> WORK REQUEST
In the data below, find the line containing "ATOM 178 C CA", then set down that line and every later line up to and including the line containing "ATOM 188 C C", exactly.

> RECORDED DATA
----

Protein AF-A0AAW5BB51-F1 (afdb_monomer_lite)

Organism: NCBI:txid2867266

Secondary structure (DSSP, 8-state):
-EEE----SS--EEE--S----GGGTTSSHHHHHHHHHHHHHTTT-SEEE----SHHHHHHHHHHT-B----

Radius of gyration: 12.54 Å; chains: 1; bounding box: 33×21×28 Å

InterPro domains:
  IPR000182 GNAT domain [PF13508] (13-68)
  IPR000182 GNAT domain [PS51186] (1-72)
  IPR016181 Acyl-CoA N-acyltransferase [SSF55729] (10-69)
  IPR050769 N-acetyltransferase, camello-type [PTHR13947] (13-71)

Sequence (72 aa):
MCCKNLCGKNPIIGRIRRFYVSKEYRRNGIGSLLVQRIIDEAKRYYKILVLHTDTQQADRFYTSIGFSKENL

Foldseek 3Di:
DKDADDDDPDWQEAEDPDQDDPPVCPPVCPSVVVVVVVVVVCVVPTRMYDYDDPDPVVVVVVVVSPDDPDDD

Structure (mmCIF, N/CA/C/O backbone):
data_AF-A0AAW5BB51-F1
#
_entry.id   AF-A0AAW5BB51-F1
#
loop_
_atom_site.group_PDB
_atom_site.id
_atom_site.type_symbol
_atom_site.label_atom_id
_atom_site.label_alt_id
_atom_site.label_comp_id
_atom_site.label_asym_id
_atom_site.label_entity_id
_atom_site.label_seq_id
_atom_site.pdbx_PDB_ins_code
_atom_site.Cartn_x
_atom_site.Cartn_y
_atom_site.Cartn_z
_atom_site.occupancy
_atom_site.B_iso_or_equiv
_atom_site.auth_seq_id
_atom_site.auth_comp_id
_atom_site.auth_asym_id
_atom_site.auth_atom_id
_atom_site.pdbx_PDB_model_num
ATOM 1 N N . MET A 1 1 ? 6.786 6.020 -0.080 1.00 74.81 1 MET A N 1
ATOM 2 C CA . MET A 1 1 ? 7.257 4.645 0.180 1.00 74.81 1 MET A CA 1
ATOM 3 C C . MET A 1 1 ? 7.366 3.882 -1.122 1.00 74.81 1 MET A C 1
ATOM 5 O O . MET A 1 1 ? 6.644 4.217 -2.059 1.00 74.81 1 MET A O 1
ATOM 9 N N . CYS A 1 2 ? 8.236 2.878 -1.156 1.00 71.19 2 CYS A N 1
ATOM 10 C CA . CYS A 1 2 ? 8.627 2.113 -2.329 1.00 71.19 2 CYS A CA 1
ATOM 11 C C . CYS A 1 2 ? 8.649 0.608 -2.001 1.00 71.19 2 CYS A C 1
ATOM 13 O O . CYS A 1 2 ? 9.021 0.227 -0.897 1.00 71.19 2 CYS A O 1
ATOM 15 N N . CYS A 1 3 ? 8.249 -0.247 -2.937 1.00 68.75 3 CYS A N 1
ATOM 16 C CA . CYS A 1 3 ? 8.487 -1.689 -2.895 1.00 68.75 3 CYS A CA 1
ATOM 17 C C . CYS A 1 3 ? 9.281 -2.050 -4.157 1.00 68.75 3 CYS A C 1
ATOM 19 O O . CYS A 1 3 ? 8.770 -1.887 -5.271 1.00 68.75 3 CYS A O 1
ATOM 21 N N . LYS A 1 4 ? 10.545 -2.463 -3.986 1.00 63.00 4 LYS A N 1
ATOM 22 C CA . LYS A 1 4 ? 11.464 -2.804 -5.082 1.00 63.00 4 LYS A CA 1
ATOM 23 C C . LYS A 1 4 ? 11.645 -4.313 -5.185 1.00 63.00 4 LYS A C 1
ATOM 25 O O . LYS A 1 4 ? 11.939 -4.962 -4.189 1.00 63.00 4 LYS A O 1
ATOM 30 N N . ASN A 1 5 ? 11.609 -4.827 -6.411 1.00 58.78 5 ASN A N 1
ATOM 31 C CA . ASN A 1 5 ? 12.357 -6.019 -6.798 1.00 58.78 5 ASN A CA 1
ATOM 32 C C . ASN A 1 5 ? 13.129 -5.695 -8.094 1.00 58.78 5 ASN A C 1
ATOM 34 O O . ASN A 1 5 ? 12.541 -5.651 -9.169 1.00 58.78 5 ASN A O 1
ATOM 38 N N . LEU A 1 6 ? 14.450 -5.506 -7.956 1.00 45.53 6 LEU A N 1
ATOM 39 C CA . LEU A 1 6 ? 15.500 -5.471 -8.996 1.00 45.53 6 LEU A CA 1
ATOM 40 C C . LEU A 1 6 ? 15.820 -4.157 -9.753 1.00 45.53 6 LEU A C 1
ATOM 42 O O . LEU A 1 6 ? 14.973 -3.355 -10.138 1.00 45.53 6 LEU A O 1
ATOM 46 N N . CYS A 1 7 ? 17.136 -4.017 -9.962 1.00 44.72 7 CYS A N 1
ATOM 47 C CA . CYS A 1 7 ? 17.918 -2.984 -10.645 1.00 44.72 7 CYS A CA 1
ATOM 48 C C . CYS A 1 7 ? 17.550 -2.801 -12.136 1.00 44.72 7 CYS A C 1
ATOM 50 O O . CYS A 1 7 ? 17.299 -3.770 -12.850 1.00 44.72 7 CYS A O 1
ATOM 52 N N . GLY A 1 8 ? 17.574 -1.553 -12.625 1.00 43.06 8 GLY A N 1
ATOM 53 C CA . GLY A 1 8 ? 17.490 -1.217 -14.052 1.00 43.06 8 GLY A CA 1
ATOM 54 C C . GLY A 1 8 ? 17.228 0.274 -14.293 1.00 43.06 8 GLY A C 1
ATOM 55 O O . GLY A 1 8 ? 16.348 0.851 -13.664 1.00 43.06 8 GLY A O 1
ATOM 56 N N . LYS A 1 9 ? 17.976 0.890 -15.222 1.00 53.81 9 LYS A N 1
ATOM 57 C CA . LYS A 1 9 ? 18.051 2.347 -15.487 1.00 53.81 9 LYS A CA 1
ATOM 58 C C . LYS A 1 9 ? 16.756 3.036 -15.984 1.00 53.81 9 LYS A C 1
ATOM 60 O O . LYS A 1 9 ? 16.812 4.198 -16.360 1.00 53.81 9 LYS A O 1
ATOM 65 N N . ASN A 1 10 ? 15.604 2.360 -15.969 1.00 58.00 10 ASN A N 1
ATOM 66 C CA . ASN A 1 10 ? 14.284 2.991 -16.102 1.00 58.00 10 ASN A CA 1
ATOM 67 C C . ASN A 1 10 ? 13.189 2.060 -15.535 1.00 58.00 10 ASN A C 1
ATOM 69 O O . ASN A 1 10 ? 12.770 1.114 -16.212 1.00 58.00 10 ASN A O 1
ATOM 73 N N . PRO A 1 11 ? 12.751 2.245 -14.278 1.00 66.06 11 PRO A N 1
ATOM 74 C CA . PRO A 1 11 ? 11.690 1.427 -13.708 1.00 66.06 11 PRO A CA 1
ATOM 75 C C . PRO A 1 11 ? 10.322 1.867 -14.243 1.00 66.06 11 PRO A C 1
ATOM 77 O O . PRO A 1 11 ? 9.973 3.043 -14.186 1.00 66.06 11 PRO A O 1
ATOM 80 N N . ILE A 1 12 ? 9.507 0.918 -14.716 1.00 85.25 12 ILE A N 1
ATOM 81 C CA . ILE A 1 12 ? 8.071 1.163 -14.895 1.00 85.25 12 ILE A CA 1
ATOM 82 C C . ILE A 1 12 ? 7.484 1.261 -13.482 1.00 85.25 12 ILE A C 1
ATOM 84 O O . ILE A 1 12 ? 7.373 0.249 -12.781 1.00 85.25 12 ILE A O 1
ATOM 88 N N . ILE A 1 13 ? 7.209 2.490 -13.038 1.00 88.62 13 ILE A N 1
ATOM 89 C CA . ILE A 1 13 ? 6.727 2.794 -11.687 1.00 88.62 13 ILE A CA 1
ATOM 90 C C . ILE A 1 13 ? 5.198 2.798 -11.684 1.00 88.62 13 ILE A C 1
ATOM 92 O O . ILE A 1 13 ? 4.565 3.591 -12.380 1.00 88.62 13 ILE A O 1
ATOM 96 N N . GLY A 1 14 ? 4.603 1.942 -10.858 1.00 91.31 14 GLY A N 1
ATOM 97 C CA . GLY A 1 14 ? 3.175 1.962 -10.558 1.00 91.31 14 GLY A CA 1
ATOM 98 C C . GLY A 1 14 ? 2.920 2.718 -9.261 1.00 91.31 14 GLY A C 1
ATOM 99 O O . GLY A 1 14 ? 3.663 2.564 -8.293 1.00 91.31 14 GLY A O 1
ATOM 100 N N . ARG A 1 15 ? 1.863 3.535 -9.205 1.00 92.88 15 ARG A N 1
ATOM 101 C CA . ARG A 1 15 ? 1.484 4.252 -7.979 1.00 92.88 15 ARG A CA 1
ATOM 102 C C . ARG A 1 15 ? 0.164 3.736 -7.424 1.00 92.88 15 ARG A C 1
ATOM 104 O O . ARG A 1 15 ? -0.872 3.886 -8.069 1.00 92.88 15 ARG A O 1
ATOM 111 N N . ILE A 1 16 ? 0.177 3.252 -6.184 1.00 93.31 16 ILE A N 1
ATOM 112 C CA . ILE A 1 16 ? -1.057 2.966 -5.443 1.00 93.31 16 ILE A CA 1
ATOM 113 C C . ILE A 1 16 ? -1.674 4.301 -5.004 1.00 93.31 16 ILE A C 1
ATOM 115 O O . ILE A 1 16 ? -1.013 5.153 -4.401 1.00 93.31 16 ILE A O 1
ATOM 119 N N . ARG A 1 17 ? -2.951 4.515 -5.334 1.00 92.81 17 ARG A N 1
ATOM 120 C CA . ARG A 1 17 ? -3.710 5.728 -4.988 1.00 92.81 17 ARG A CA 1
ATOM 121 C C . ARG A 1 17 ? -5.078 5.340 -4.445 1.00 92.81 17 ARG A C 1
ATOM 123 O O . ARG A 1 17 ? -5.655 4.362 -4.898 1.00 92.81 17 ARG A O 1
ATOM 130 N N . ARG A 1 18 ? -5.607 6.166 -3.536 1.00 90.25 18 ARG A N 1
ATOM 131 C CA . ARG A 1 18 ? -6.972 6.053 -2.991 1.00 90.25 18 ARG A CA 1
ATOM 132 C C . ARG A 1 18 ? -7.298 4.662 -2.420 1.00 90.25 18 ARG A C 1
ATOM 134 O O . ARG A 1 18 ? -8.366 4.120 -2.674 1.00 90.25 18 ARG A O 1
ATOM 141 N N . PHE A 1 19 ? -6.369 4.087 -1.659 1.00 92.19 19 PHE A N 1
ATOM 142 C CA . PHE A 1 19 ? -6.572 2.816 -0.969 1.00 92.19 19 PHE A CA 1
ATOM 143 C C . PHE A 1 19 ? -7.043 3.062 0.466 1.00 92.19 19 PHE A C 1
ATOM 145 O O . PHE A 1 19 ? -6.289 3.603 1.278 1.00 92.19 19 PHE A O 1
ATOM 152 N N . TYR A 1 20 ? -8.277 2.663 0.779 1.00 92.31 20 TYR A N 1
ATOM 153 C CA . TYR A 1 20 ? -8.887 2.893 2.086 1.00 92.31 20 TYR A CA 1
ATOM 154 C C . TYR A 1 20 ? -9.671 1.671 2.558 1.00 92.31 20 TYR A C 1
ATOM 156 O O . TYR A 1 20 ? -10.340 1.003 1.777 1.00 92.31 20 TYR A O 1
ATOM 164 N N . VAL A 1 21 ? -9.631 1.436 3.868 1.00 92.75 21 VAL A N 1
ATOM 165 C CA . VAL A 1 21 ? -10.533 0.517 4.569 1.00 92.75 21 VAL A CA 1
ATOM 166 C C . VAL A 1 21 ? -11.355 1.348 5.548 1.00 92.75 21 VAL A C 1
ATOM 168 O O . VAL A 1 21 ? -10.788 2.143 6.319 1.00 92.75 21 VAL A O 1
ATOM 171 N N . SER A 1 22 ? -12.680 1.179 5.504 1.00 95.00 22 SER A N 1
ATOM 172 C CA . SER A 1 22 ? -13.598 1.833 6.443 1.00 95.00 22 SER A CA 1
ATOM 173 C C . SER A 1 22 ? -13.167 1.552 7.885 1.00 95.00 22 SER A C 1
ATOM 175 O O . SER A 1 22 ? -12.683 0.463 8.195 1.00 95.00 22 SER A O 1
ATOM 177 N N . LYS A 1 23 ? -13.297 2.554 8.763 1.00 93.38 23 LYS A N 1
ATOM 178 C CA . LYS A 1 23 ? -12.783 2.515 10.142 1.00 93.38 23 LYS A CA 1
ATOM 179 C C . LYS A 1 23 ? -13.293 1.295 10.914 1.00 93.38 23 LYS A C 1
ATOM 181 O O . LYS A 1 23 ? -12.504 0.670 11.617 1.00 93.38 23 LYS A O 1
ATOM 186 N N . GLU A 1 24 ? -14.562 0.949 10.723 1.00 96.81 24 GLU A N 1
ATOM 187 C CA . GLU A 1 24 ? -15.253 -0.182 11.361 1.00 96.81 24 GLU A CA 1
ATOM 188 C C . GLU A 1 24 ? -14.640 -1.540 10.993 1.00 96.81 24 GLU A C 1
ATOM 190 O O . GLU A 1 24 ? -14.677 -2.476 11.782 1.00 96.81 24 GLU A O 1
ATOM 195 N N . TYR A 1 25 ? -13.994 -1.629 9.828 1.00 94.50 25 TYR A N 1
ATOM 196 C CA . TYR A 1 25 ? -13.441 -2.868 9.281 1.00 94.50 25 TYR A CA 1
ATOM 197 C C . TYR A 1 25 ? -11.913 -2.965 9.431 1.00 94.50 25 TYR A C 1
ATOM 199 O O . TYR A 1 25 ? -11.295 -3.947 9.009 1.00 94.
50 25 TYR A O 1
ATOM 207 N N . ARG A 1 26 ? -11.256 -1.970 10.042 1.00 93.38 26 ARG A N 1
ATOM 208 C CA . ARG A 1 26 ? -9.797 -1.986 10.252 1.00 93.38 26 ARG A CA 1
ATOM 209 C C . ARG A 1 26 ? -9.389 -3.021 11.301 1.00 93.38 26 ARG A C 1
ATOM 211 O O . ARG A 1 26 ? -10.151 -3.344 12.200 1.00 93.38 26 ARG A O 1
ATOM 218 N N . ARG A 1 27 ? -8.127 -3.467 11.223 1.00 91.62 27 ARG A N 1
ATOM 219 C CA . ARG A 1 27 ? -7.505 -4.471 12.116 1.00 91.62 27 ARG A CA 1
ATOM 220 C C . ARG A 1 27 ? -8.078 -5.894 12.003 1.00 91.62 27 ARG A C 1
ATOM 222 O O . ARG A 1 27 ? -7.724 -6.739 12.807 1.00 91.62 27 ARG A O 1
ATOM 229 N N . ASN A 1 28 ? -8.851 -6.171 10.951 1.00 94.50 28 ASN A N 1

----

> RESULT FOR THIS TASK
ATOM 178 C CA . LYS A 1 23 ? -12.783 2.515 10.142 1.00 93.38 23 LYS A CA 1
ATOM 179 C C . LYS A 1 23 ? -13.293 1.295 10.914 1.00 93.38 23 LYS A C 1
ATOM 181 O O . LYS A 1 23 ? -12.504 0.670 11.617 1.00 93.38 23 LYS A O 1
ATOM 186 N N . GLU A 1 24 ? -14.562 0.949 10.723 1.00 96.81 24 GLU A N 1
ATOM 187 C CA . GLU A 1 24 ? -15.253 -0.182 11.361 1.00 96.81 24 GLU A CA 1
ATOM 188 C C . GLU A 1 24 ? -14.640 -1.540 10.993 1.00 96.81 24 GLU A C 1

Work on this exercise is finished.